Les antidépresseurs rendent les rats autistes

Des rats exposés aux antidépresseurs juste avant et après leur naissance ont développé des anomalies cérébrales et des comportements craintifs.

Des rats mâles et femelles exposés au citalopram, un antidépresseur, peu avant et après leur naissance, ont développé des anomalies cérébrales et des comportements analogues aux troubles de l’autisme. Le citalopram est un médicament qui augmente le niveau de la sérotonine, un neurotransmetteur impliqué dans la régulation de fonctions physiologiques et de pathologies psychiatriques.

L’étude, dirigée par Rick Lin, professeur d’anatomie au Medical Center de l’université du Mississippi, a été publiée le 24 octobre 2011 dans la revue Proceedings of the National Academy of Sciences. La prise d’antidépresseurs provoquerait un dysfonctionnement du système de transmission de la sérotonine. Ce qui génèrerait des troubles de l’humeur et de l’anxiété.

Les jeunes mâles soumis au traitement se sont montrés craintifs face à des bruits, des odeurs et des objets inconnus. Ils ont fui les jeux avec leurs semblables, imitant par là le comportement d’un enfant atteint d’autisme. Ces réactions, signes d’un retard du développement, ont persisté à l’âge adulte.

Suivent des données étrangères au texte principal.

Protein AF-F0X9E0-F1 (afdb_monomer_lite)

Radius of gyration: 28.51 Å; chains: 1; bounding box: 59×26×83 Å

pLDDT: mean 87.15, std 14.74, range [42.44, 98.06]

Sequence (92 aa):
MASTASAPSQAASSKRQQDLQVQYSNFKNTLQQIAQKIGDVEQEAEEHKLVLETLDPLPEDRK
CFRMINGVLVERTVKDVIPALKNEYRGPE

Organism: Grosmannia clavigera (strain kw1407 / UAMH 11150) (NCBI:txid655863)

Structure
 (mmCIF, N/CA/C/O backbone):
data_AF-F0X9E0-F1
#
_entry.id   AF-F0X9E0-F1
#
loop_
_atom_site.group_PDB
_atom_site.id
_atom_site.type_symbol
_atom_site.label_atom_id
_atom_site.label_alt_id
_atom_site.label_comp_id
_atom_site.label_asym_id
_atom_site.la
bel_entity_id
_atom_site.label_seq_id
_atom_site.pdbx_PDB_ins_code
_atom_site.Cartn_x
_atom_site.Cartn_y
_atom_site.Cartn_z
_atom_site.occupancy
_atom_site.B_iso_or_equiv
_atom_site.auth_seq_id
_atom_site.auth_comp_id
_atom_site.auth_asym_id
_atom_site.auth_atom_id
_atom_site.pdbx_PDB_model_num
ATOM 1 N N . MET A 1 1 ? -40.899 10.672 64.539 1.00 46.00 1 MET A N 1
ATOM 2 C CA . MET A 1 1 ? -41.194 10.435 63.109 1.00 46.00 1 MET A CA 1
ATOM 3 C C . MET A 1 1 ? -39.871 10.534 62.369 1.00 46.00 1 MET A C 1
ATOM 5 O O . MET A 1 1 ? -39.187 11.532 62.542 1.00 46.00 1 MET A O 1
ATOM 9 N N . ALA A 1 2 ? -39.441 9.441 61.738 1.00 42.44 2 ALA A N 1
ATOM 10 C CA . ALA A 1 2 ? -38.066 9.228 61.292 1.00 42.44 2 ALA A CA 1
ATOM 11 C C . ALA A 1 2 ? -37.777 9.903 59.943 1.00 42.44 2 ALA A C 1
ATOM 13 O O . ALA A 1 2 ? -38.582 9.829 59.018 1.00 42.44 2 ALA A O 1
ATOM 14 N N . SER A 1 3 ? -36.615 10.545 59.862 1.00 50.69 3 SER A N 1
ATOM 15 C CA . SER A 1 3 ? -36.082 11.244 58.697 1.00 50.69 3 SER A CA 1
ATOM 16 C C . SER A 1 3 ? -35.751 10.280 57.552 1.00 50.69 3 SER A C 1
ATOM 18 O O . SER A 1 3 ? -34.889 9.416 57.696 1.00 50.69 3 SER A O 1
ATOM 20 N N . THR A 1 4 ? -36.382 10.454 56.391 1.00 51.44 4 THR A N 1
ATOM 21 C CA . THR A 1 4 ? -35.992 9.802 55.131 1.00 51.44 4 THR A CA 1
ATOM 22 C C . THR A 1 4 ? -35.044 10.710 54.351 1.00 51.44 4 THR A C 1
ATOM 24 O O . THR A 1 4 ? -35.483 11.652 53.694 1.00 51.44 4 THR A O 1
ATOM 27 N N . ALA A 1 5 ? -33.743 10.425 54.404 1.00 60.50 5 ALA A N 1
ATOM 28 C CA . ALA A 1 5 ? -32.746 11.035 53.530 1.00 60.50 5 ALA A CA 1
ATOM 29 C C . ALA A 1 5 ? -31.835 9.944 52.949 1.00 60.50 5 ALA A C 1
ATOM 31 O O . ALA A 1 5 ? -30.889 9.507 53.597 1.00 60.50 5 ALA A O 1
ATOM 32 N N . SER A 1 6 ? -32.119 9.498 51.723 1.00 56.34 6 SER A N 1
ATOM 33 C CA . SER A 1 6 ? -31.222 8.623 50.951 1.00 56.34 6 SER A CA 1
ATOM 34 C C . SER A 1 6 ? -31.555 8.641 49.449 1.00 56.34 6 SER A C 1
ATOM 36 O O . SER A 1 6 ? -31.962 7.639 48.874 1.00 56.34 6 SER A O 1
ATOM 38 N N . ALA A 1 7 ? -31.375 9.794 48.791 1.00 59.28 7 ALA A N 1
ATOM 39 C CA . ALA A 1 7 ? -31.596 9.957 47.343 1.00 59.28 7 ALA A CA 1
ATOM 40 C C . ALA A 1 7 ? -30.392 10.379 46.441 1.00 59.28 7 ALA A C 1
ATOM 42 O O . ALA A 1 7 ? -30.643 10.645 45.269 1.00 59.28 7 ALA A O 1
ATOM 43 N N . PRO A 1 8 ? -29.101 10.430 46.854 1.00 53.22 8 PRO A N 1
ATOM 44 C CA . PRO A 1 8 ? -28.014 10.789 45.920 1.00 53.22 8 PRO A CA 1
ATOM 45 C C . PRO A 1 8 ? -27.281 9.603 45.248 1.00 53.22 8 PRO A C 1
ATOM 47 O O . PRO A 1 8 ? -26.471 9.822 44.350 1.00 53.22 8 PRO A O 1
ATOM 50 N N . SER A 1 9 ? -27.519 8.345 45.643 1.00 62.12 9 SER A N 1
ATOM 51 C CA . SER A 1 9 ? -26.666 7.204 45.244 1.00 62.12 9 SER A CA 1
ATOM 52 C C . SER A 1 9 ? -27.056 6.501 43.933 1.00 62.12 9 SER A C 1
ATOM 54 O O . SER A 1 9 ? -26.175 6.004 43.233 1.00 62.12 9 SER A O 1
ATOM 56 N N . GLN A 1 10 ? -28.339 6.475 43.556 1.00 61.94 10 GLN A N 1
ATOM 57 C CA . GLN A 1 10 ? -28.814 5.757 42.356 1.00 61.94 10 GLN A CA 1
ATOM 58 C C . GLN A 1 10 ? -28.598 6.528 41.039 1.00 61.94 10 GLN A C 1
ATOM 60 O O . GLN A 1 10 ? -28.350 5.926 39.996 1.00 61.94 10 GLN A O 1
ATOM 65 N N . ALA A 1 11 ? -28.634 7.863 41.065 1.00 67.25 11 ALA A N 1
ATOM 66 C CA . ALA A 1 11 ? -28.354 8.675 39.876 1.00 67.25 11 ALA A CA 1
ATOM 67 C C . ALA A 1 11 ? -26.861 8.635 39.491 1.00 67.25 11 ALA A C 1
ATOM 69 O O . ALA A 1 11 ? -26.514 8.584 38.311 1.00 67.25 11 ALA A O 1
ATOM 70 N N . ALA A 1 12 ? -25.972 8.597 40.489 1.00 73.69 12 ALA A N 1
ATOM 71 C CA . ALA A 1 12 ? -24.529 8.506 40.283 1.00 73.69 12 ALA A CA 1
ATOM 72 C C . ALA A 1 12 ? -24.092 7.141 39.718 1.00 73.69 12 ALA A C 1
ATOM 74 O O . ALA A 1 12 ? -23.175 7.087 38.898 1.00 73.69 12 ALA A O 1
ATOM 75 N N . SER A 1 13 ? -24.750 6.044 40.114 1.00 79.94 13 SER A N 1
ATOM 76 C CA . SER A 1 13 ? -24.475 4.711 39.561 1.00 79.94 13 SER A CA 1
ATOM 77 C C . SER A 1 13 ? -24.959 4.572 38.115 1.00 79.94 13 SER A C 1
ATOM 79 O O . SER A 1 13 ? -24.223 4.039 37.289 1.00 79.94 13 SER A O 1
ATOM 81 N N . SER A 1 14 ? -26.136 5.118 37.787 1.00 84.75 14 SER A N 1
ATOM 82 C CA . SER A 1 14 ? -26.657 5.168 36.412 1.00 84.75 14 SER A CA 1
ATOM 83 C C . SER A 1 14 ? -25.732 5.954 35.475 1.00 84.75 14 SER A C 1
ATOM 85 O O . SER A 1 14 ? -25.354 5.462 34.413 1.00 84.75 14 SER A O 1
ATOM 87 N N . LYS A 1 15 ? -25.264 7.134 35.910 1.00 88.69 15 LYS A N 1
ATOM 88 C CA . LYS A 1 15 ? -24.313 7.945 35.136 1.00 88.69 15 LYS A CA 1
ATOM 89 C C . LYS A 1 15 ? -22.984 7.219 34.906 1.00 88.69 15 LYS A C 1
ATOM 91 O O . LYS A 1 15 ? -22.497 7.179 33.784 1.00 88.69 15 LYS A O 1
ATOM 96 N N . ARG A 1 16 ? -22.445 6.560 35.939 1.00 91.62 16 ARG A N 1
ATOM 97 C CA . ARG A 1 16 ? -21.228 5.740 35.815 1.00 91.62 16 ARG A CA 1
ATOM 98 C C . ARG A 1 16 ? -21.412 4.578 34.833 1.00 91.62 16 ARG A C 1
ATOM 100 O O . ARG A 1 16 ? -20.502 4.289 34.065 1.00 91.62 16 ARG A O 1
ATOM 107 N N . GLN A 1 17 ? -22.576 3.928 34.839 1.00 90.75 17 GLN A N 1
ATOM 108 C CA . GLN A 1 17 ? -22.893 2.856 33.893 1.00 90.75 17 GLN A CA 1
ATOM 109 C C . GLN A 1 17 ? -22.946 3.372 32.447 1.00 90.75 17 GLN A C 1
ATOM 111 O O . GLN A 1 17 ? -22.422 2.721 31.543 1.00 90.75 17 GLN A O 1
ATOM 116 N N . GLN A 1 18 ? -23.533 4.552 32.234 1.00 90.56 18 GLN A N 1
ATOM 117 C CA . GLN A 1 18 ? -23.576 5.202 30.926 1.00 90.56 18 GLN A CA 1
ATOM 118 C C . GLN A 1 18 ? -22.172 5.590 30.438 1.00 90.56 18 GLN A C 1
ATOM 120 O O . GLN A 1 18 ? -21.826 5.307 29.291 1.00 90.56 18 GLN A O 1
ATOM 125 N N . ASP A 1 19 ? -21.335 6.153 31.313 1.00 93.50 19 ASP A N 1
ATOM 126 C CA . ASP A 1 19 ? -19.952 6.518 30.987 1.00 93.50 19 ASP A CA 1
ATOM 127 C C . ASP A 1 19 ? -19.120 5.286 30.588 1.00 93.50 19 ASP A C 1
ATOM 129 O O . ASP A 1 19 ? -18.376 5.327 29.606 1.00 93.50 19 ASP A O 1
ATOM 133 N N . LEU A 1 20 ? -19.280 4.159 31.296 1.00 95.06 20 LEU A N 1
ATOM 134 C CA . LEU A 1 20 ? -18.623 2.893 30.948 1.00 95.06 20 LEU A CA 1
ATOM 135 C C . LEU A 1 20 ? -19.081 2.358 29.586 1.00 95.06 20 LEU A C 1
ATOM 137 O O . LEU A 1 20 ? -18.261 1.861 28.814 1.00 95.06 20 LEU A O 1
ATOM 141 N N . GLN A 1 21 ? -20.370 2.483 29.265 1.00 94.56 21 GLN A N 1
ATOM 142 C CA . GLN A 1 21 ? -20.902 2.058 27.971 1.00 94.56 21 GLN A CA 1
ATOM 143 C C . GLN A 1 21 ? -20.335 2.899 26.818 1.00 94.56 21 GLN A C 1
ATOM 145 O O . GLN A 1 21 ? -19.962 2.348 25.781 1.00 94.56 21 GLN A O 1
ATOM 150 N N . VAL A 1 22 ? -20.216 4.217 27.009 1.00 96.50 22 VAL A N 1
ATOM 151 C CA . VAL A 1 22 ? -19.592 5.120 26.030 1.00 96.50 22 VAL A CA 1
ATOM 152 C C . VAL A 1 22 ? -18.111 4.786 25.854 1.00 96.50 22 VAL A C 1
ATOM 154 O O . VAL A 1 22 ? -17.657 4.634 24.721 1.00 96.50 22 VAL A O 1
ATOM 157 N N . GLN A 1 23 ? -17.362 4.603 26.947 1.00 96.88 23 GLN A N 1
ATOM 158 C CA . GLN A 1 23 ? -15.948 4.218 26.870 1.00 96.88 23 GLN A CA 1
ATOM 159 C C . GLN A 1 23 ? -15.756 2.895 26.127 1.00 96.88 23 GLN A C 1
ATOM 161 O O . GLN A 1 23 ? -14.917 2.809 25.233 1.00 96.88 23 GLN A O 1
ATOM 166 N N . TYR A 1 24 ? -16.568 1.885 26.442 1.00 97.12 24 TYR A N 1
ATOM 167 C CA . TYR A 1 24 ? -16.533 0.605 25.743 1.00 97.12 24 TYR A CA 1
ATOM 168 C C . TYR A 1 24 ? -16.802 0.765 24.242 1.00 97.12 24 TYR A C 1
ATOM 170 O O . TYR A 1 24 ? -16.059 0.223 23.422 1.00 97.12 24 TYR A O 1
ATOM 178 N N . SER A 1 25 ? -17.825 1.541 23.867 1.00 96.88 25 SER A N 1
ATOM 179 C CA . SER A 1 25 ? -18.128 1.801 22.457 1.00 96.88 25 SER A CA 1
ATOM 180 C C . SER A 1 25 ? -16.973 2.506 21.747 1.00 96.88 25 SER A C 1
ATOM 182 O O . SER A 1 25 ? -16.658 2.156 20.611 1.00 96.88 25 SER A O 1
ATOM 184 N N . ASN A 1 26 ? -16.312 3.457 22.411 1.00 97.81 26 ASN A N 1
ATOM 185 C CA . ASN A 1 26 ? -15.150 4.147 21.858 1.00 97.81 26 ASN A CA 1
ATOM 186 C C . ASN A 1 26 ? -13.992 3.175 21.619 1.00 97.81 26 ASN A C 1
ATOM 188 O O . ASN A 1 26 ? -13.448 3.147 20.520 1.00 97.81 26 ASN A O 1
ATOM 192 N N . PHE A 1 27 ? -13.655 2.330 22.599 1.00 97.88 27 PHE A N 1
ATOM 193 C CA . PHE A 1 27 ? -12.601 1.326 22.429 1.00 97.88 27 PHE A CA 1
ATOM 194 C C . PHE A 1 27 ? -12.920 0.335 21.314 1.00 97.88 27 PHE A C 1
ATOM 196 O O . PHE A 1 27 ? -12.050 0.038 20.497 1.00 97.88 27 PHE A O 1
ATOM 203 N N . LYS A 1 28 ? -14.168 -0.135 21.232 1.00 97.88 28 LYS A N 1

Les chercheurs ont aussi observé une diminution considérable de la densité des fibres nerveuses dans une structure du cerveau responsable de la transmission de la sérotonine, le noyau du raphé. Un grand nombre de régions du cerveau ont été affectées par ce changement, notamment le cortex et l’hippocampe, zones impliquées dans la mémoire et les déplacements.

Les axones, ces extensions des neurones chargées de transmettre l’information, étaient déformés, et la “gaine protectrice”, la myéline, était réduite d’un tiers. À l’instar des humains, chez qui l’autisme touche trois à quatre fois plus les hommes que les femmes, ces lésions cérébrales étaient trois fois plus importantes chez les rongeurs mâles que chez les femelles.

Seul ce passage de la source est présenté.